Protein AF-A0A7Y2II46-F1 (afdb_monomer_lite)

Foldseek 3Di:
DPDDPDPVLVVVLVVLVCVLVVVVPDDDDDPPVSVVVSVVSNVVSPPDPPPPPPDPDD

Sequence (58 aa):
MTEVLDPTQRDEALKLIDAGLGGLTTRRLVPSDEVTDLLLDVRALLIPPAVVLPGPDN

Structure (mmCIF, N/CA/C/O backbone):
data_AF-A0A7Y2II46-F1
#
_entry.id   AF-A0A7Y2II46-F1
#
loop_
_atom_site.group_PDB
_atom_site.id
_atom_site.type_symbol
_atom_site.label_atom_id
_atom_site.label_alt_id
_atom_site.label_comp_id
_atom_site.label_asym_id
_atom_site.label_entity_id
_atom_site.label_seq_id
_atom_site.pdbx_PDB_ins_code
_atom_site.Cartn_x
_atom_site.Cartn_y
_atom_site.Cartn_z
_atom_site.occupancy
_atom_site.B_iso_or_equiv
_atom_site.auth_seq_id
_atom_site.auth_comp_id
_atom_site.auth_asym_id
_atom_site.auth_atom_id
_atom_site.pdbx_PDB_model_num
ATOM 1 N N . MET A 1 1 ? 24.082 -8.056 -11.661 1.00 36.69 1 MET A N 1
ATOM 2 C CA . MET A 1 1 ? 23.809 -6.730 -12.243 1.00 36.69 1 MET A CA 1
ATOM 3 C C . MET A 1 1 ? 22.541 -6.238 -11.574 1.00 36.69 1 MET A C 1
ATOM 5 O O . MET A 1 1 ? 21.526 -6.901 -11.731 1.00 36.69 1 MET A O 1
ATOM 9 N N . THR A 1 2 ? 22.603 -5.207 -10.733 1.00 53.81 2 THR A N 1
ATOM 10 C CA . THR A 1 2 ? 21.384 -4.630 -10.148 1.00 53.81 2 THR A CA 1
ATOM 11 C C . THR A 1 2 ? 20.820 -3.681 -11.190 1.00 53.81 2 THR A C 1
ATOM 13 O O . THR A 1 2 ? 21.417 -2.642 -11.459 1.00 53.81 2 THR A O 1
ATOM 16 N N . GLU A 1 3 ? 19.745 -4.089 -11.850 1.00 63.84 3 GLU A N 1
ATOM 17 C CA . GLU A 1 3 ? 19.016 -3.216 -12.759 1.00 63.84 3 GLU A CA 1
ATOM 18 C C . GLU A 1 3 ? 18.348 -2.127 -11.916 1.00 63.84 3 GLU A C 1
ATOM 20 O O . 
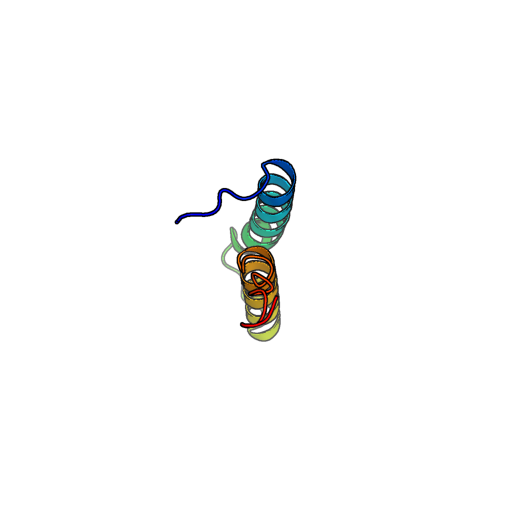GLU A 1 3 ? 17.627
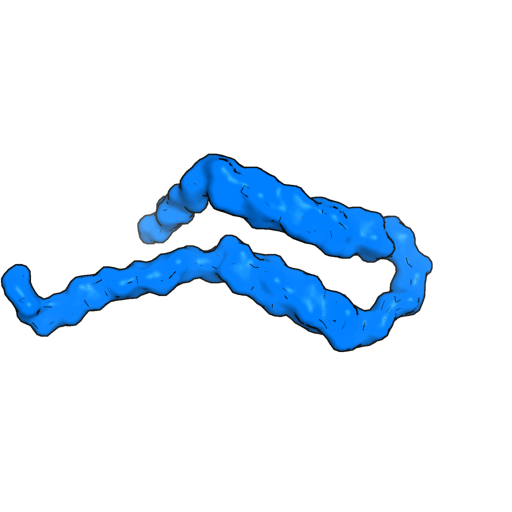 -2.415 -10.959 1.00 63.84 3 GLU A O 1
ATOM 25 N N . VAL A 1 4 ? 18.695 -0.870 -12.187 1.00 64.00 4 VAL A N 1
ATOM 26 C CA . VAL A 1 4 ? 18.118 0.270 -11.475 1.00 64.00 4 VAL A CA 1
ATOM 27 C C . VAL A 1 4 ? 16.736 0.490 -12.069 1.00 64.00 4 VAL A C 1
ATOM 29 O O . VAL A 1 4 ? 16.639 0.807 -13.253 1.00 64.00 4 VAL A O 1
ATOM 32 N N . LEU A 1 5 ? 15.685 0.301 -11.262 1.00 64.56 5 LEU A N 1
ATOM 33 C CA . LEU A 1 5 ? 14.326 0.652 -11.671 1.00 64.56 5 LEU A CA 1
ATOM 34 C C . LEU A 1 5 ? 14.302 2.098 -12.168 1.00 64.56 5 LEU A C 1
ATOM 36 O O . LEU A 1 5 ? 14.894 2.986 -11.544 1.00 64.56 5 LEU A O 1
ATOM 40 N N . ASP A 1 6 ? 13.573 2.319 -13.260 1.00 76.88 6 ASP A N 1
ATOM 41 C CA . ASP A 1 6 ? 13.274 3.658 -13.740 1.00 76.88 6 ASP A CA 1
ATOM 42 C C . ASP A 1 6 ? 12.706 4.507 -12.581 1.00 76.88 6 ASP A C 1
ATOM 44 O O . ASP A 1 6 ? 11.843 4.028 -11.831 1.00 76.88 6 ASP A O 1
ATOM 48 N N . PRO A 1 7 ? 13.196 5.743 -12.373 1.00 71.94 7 PRO A N 1
ATOM 49 C CA . PRO A 1 7 ? 12.799 6.562 -11.234 1.00 71.94 7 PRO A CA 1
ATOM 50 C C . PRO A 1 7 ? 11.285 6.805 -11.167 1.00 71.94 7 PRO A C 1
ATOM 52 O O . PRO A 1 7 ? 10.754 6.920 -10.066 1.00 71.94 7 PRO A O 1
AT
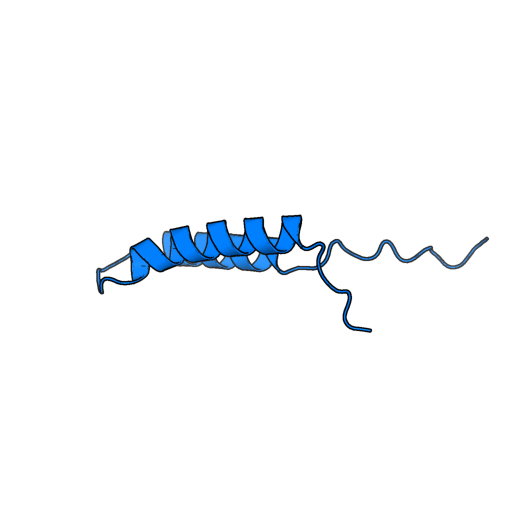OM 55 N N . THR A 1 8 ? 10.572 6.820 -12.300 1.00 73.75 8 THR A N 1
ATOM 56 C CA . THR A 1 8 ? 9.110 6.954 -12.321 1.00 73.75 8 THR A CA 1
ATOM 57 C C . THR A 1 8 ? 8.413 5.683 -11.833 1.00 73.75 8 THR A C 1
ATOM 59 O O . THR A 1 8 ? 7.542 5.774 -10.970 1.00 73.75 8 THR A O 1
ATOM 62 N N . GLN A 1 9 ? 8.836 4.497 -12.286 1.00 73.06 9 GLN A N 1
ATOM 63 C CA . GLN A 1 9 ? 8.291 3.220 -11.788 1.00 73.06 9 GLN A CA 1
ATOM 64 C C . GLN A 1 9 ? 8.568 3.021 -10.297 1.00 73.06 9 GLN A C 1
ATOM 66 O O . GLN A 1 9 ? 7.709 2.554 -9.550 1.00 73.06 9 GLN A O 1
ATOM 71 N N . ARG A 1 10 ? 9.762 3.417 -9.843 1.00 76.94 10 ARG A N 1
ATOM 72 C CA . ARG A 1 10 ? 10.124 3.388 -8.425 1.00 76.94 10 ARG A CA 1
ATOM 73 C C . ARG A 1 10 ? 9.176 4.253 -7.592 1.00 76.94 10 ARG A C 1
ATOM 75 O O . ARG A 1 10 ? 8.709 3.807 -6.548 1.00 76.94 10 ARG A O 1
ATOM 82 N N . ASP A 1 11 ? 8.899 5.477 -8.033 1.00 80.19 11 ASP A N 1
ATOM 83 C CA . ASP A 1 11 ? 8.063 6.417 -7.283 1.00 80.19 11 ASP A CA 1
ATOM 84 C C . ASP A 1 11 ? 6.582 5.991 -7.264 1.00 80.19 11 ASP A C 1
ATOM 86 O O . ASP A 1 11 ? 5.889 6.212 -6.269 1.00 80.19 11 ASP A O 1
ATOM 90 N N . GLU A 1 12 ? 6.089 5.336 -8.319 1.00 77.56 12 GLU A N 1
ATOM 91 C CA . GLU A 1 12 ? 4.754 4.719 -8.335 1.00 77.56 12 GLU A CA 1
ATOM 92 C C . GLU A 1 12 ? 4.658 3.525 -7.382 1.00 77.56 12 GLU A C 1
ATOM 94 O O . GLU A 1 12 ? 3.710 3.441 -6.596 1.00 77.56 12 GLU A O 1
ATOM 99 N N . ALA A 1 13 ? 5.665 2.647 -7.384 1.00 78.88 13 ALA A N 1
ATOM 100 C CA . ALA A 1 13 ? 5.721 1.527 -6.454 1.00 78.88 13 ALA A CA 1
ATOM 101 C C . ALA A 1 13 ? 5.765 2.005 -4.993 1.00 78.88 13 ALA A C 1
ATOM 103 O O . ALA A 1 13 ? 5.039 1.479 -4.149 1.00 78.88 13 ALA A O 1
ATOM 104 N N . LEU A 1 14 ? 6.552 3.048 -4.700 1.00 82.12 14 LEU A N 1
ATOM 105 C CA . LEU A 1 14 ? 6.615 3.667 -3.373 1.00 82.12 14 LEU A CA 1
ATOM 106 C C . LEU A 1 14 ? 5.269 4.258 -2.945 1.00 82.12 14 LEU A C 1
ATOM 108 O O . LEU A 1 14 ? 4.860 4.047 -1.809 1.00 82.12 14 LEU A O 1
ATOM 112 N N . LYS A 1 15 ? 4.539 4.930 -3.844 1.00 84.44 15 LYS A N 1
ATOM 113 C CA . LYS A 1 15 ? 3.193 5.446 -3.537 1.00 84.44 15 LYS A CA 1
ATOM 114 C C . LYS A 1 15 ? 2.202 4.335 -3.195 1.00 84.44 15 LYS A C 1
ATOM 116 O O . LYS A 1 15 ? 1.402 4.519 -2.280 1.00 84.44 15 LYS A O 1
ATOM 121 N N . LEU A 1 16 ? 2.236 3.207 -3.912 1.00 82.00 16 LEU A N 1
ATOM 122 C CA . LEU A 1 16 ? 1.351 2.076 -3.617 1.00 82.00 16 LEU A CA 1
ATOM 123 C C . LEU A 1 16 ? 1.694 1.446 -2.258 1.00 82.00 16 LEU A C 1
ATOM 125 O O . LEU A 1 16 ? 0.802 1.179 -1.453 1.00 82.00 16 LEU A O 1
ATOM 129 N N . ILE A 1 17 ? 2.992 1.275 -1.985 1.00 82.38 17 ILE A N 1
ATOM 130 C CA . ILE A 1 17 ? 3.502 0.772 -0.705 1.00 82.38 17 ILE A CA 1
ATOM 131 C C . ILE A 1 17 ? 3.079 1.699 0.440 1.00 82.38 17 ILE A C 1
ATOM 133 O O . ILE A 1 17 ? 2.493 1.232 1.414 1.00 82.38 17 ILE A O 1
ATOM 137 N N . ASP A 1 18 ? 3.315 3.006 0.320 1.00 83.00 18 ASP A N 1
ATOM 138 C CA . ASP A 1 18 ? 2.970 3.985 1.354 1.00 83.00 18 ASP A CA 1
ATOM 139 C C . ASP A 1 18 ? 1.458 4.046 1.606 1.00 83.00 18 ASP A C 1
ATOM 141 O O . ASP A 1 18 ? 1.030 4.167 2.754 1.00 83.00 18 ASP A O 1
ATOM 145 N N . ALA A 1 19 ? 0.631 3.915 0.565 1.00 80.88 19 ALA A N 1
ATOM 146 C CA . ALA A 1 19 ? -0.822 3.887 0.710 1.00 80.88 19 ALA A CA 1
ATOM 147 C C . ALA A 1 19 ? -1.308 2.634 1.460 1.00 80.88 19 ALA A C 1
ATOM 149 O O . ALA A 1 19 ? -2.105 2.746 2.395 1.00 80.88 19 ALA A O 1
ATOM 150 N N . GLY A 1 20 ? -0.803 1.450 1.096 1.00 75.62 20 GLY A N 1
ATOM 151 C CA . GLY A 1 20 ? -1.171 0.193 1.750 1.00 75.62 20 GLY A CA 1
ATOM 152 C C . GLY A 1 20 ? -0.656 0.100 3.188 1.00 75.62 20 GLY A C 1
ATOM 153 O O . GLY A 1 20 ? -1.400 -0.244 4.106 1.00 75.62 20 GLY A O 1
ATOM 154 N N . LEU A 1 21 ? 0.603 0.482 3.418 1.00 75.94 21 LEU A N 1
ATOM 155 C CA . LEU A 1 21 ? 1.207 0.489 4.753 1.00 75.94 21 LEU A CA 1
ATOM 156 C C . LEU A 1 21 ? 0.644 1.606 5.642 1.00 75.94 21 LEU A C 1
ATOM 158 O O . LEU A 1 21 ? 0.514 1.409 6.850 1.00 75.9
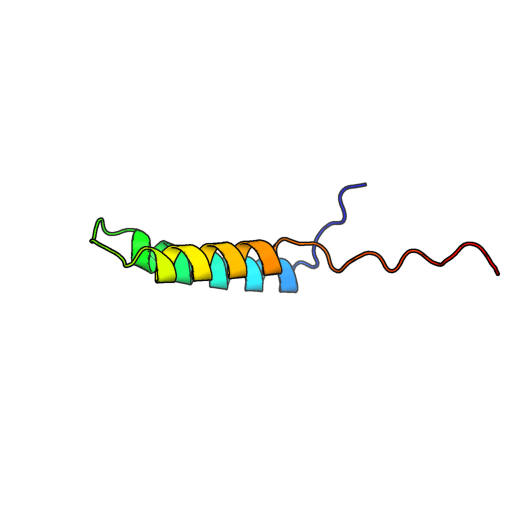4 21 LEU A O 1
ATOM 162 N N . GLY A 1 22 ? 0.236 2.735 5.058 1.00 76.31 22 GLY A N 1
ATOM 163 C CA . GLY A 1 22 ? -0.432 3.841 5.745 1.00 76.31 22 GLY A CA 1
ATOM 164 C C . GLY A 1 22 ? -1.725 3.417 6.460 1.00 76.31 22 GLY A C 1
ATOM 165 O O . GLY A 1 22 ? -2.018 3.878 7.570 1.00 76.31 22 GLY A O 1
ATOM 166 N N . GLY A 1 23 ? -2.471 2.470 5.883 1.00 70.12 23 GLY A N 1
ATOM 167 C CA . GLY A 1 23 ? -3.634 1.850 6.529 1.00 70.12 23 GLY A CA 1
ATOM 168 C C . GLY A 1 23 ? -3.263 0.959 7.722 1.00 70.12 23 GLY A C 1
ATOM 169 O O . GLY A 1 23 ? -3.987 0.914 8.721 1.00 70.12 23 GLY A O 1
ATOM 170 N N . LEU A 1 24 ? -2.092 0.319 7.657 1.00 69.12 24 LEU A N 1
ATOM 171 C CA . LEU A 1 24 ? -1.553 -0.594 8.672 1.00 69.12 24 LEU A CA 1
ATOM 172 C C . LEU A 1 24 ? -0.768 0.115 9.792 1.00 69.12 24 LEU A C 1
ATOM 174 O O . LEU A 1 24 ? -0.470 -0.499 10.817 1.00 69.12 24 LEU A O 1
ATOM 178 N N . THR A 1 25 ? -0.475 1.415 9.658 1.00 67.38 25 THR A N 1
ATOM 179 C CA . THR A 1 25 ? 0.219 2.221 10.688 1.00 67.38 25 THR A CA 1
ATOM 180 C C . THR A 1 25 ? -0.545 2.323 12.012 1.00 67.38 25 THR A C 1
ATOM 182 O O . THR A 1 25 ? 0.035 2.645 13.049 1.00 67.38 25 THR A O 1
ATOM 185 N N . THR A 1 26 ? -1.845 2.019 12.006 1.00 71.44 26 THR A N 1
ATOM 186 C CA . THR A 1 26 ? -2.644 1.839 13.224 1.00 71.44 26 THR A CA 1
ATOM 187 C C . THR A 1 26 ? -2.890 0.354 13.453 1.00 71.44 26 THR A C 1
ATOM 189 O O . THR A 1 26 ? -3.410 -0.329 12.579 1.00 71.44 26 THR A O 1
ATOM 192 N N . ARG A 1 27 ? -2.542 -0.157 14.643 1.00 66.75 27 ARG A N 1
ATOM 193 C CA . ARG A 1 27 ? -2.801 -1.557 15.018 1.00 66.75 27 ARG A CA 1
ATOM 194 C C . ARG A 1 27 ? -4.308 -1.803 15.105 1.00 66.75 27 ARG A C 1
ATOM 196 O O . ARG A 1 27 ? -4.920 -1.576 16.146 1.00 66.75 27 ARG A O 1
ATOM 203 N N . ARG A 1 28 ? -4.894 -2.268 14.007 1.00 74.75 28 ARG A N 1
ATOM 204 C CA . ARG A 1 28 ? -6.257 -2.791 13.928 1.00 74.75 28 ARG A CA 1
ATOM 205 C C . ARG A 1 28 ? -6.226 -4.222 13.416 1.00 74.75 28 ARG A C 1
ATOM 207 O O . ARG A 1 28 ? -5.262 -4.645 12.786 1.00 74.75 28 ARG A O 1
ATOM 214 N N . LEU A 1 29 ? -7.282 -4.965 13.733 1.00 81.00 29 LEU A N 1
ATOM 215 C CA . LEU A 1 29 ? -7.519 -6.263 13.121 1.00 81.00 29 LEU A CA 1
ATOM 216 C C . LEU A 1 29 ? -7.851 -6.023 11.649 1.00 81.00 29 LEU A C 1
ATOM 218 O O . LEU A 1 29 ? -8.835 -5.352 11.345 1.00 81.00 29 LEU A O 1
ATOM 222 N N . VAL A 1 30 ? -6.998 -6.542 10.774 1.00 82.88 30 VAL A N 1
ATOM 223 C CA . VAL A 1 30 ? -7.168 -6.520 9.321 1.00 82.88 30 VAL A CA 1
ATOM 224 C C . VAL A 1 30 ? -7.380 -7.966 8.871 1.00 82.88 30 VAL A C 1
ATOM 226 O O . VAL A 1 30 ? -6.706 -8.857 9.403 1.00 82.88 30 VAL A O 1
ATOM 229 N N . PRO A 1 31 ? -8.319 -8.234 7.951 1.00 89.06 31 PRO A N 1
ATOM 230 C CA . PRO A 1 31 ? -8.476 -9.552 7.350 1.00 89.06 31 PRO A CA 1
ATOM 231 C C . PRO A 1 31 ? -7.152 -10.063 6.771 1.00 89.06 31 PRO A C 1
ATOM 233 O O . PRO A 1 31 ? -6.420 -9.324 6.115 1.00 89.06 31 PRO A O 1
ATOM 236 N N . SER A 1 32 ? -6.839 -11.339 6.997 1.00 87.62 32 SER A N 1
ATOM 237 C CA . SER A 1 32 ? -5.600 -11.940 6.484 1.00 87.62 32 SER A CA 1
ATOM 238 C C . SER A 1 32 ? -5.529 -11.936 4.955 1.00 87.62 32 SER A C 1
ATOM 240 O O . SER A 1 32 ? -4.435 -11.832 4.404 1.00 87.62 32 SER A O 1
ATOM 242 N N . ASP A 1 33 ? -6.678 -11.986 4.284 1.00 91.00 33 ASP A N 1
ATOM 243 C CA . ASP A 1 33 ? -6.768 -11.947 2.823 1.00 91.00 33 ASP A CA 1
ATOM 244 C C . ASP A 1 33 ? -6.348 -10.570 2.285 1.00 91.00 33 ASP A C 1
ATOM 246 O O . ASP A 1 33 ? -5.519 -10.486 1.388 1.00 91.00 33 ASP A O 1
ATOM 250 N N . GLU A 1 34 ? -6.789 -9.485 2.928 1.00 85.75 34 GLU A N 1
ATOM 251 C CA . GLU A 1 34 ? -6.435 -8.108 2.551 1.00 85.75 34 GLU A CA 1
ATOM 252 C C . GLU A 1 34 ? -4.929 -7.834 2.710 1.00 85.75 34 GLU A C 1
ATOM 254 O O . GLU A 1 34 ? -4.299 -7.203 1.862 1.00 85.75 34 GLU A O 1
ATOM 259 N N . VAL A 1 35 ? -4.316 -8.367 3.774 1.00 85.69 35 VAL A N 1
ATOM 260 C CA . VAL A 1 35 ? -2.856 -8.303 3.956 1.00 85.69 35 VAL A CA 1
ATOM 261 C C . VAL A 1 35 ? -2.134 -9.122 2.883 1.00 85.69 35 VAL A C 1
ATOM 263 O O . VAL A 1 35 ? -1.072 -8.719 2.409 1.00 85.69 35 VAL A O 1
ATOM 266 N N . THR A 1 36 ? -2.695 -10.267 2.497 1.00 89.06 36 THR A N 1
ATOM 267 C CA . THR A 1 36 ? -2.117 -11.137 1.468 1.00 89.06 36 THR A CA 1
ATOM 268 C C . THR A 1 36 ? -2.132 -10.458 0.102 1.00 89.06 36 THR A C 1
ATOM 270 O O . THR A 1 36 ? -1.096 -10.433 -0.560 1.00 89.06 36 THR A O 1
ATOM 273 N N . ASP A 1 37 ? -3.252 -9.844 -0.279 1.00 89.81 37 ASP A N 1
ATOM 274 C CA . ASP A 1 37 ? -3.400 -9.120 -1.544 1.00 89.81 37 ASP A CA 1
ATOM 275 C C . ASP A 1 37 ? -2.411 -7.954 -1.640 1.00 89.81 37 ASP A C 1
ATOM 277 O O . ASP A 1 37 ? -1.655 -7.859 -2.607 1.00 89.81 37 ASP A O 1
ATOM 281 N N . LEU A 1 38 ? -2.297 -7.141 -0.583 1.00 84.88 38 LEU A N 1
ATOM 282 C CA . LEU A 1 38 ? -1.328 -6.044 -0.546 1.00 84.88 38 LEU A CA 1
ATOM 283 C C . LEU A 1 38 ? 0.118 -6.541 -0.718 1.00 84.88 38 LEU A C 1
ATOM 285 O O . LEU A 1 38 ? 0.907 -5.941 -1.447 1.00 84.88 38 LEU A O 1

---

• **Your objective**:
The required answer is the run of lines above, starting at the line with "ATOM 205 C C" and ending at the line with "ATOM 214 N N", reproduced exactly with both ends.

• **Reply**:
ATOM 205 C C . ARG A 1 28 ? -6.226 -4.222 13.416 1.00 74.75 28 ARG A C 1
ATOM 207 O O . ARG A 1 28 ? -5.262 -4.645 12.786 1.00 74.75 28 ARG A O 1
ATOM 214 N N . LEU A 1 29 ? -7.282 -4.965 13.733 1.00 81.00 29 LEU A N 1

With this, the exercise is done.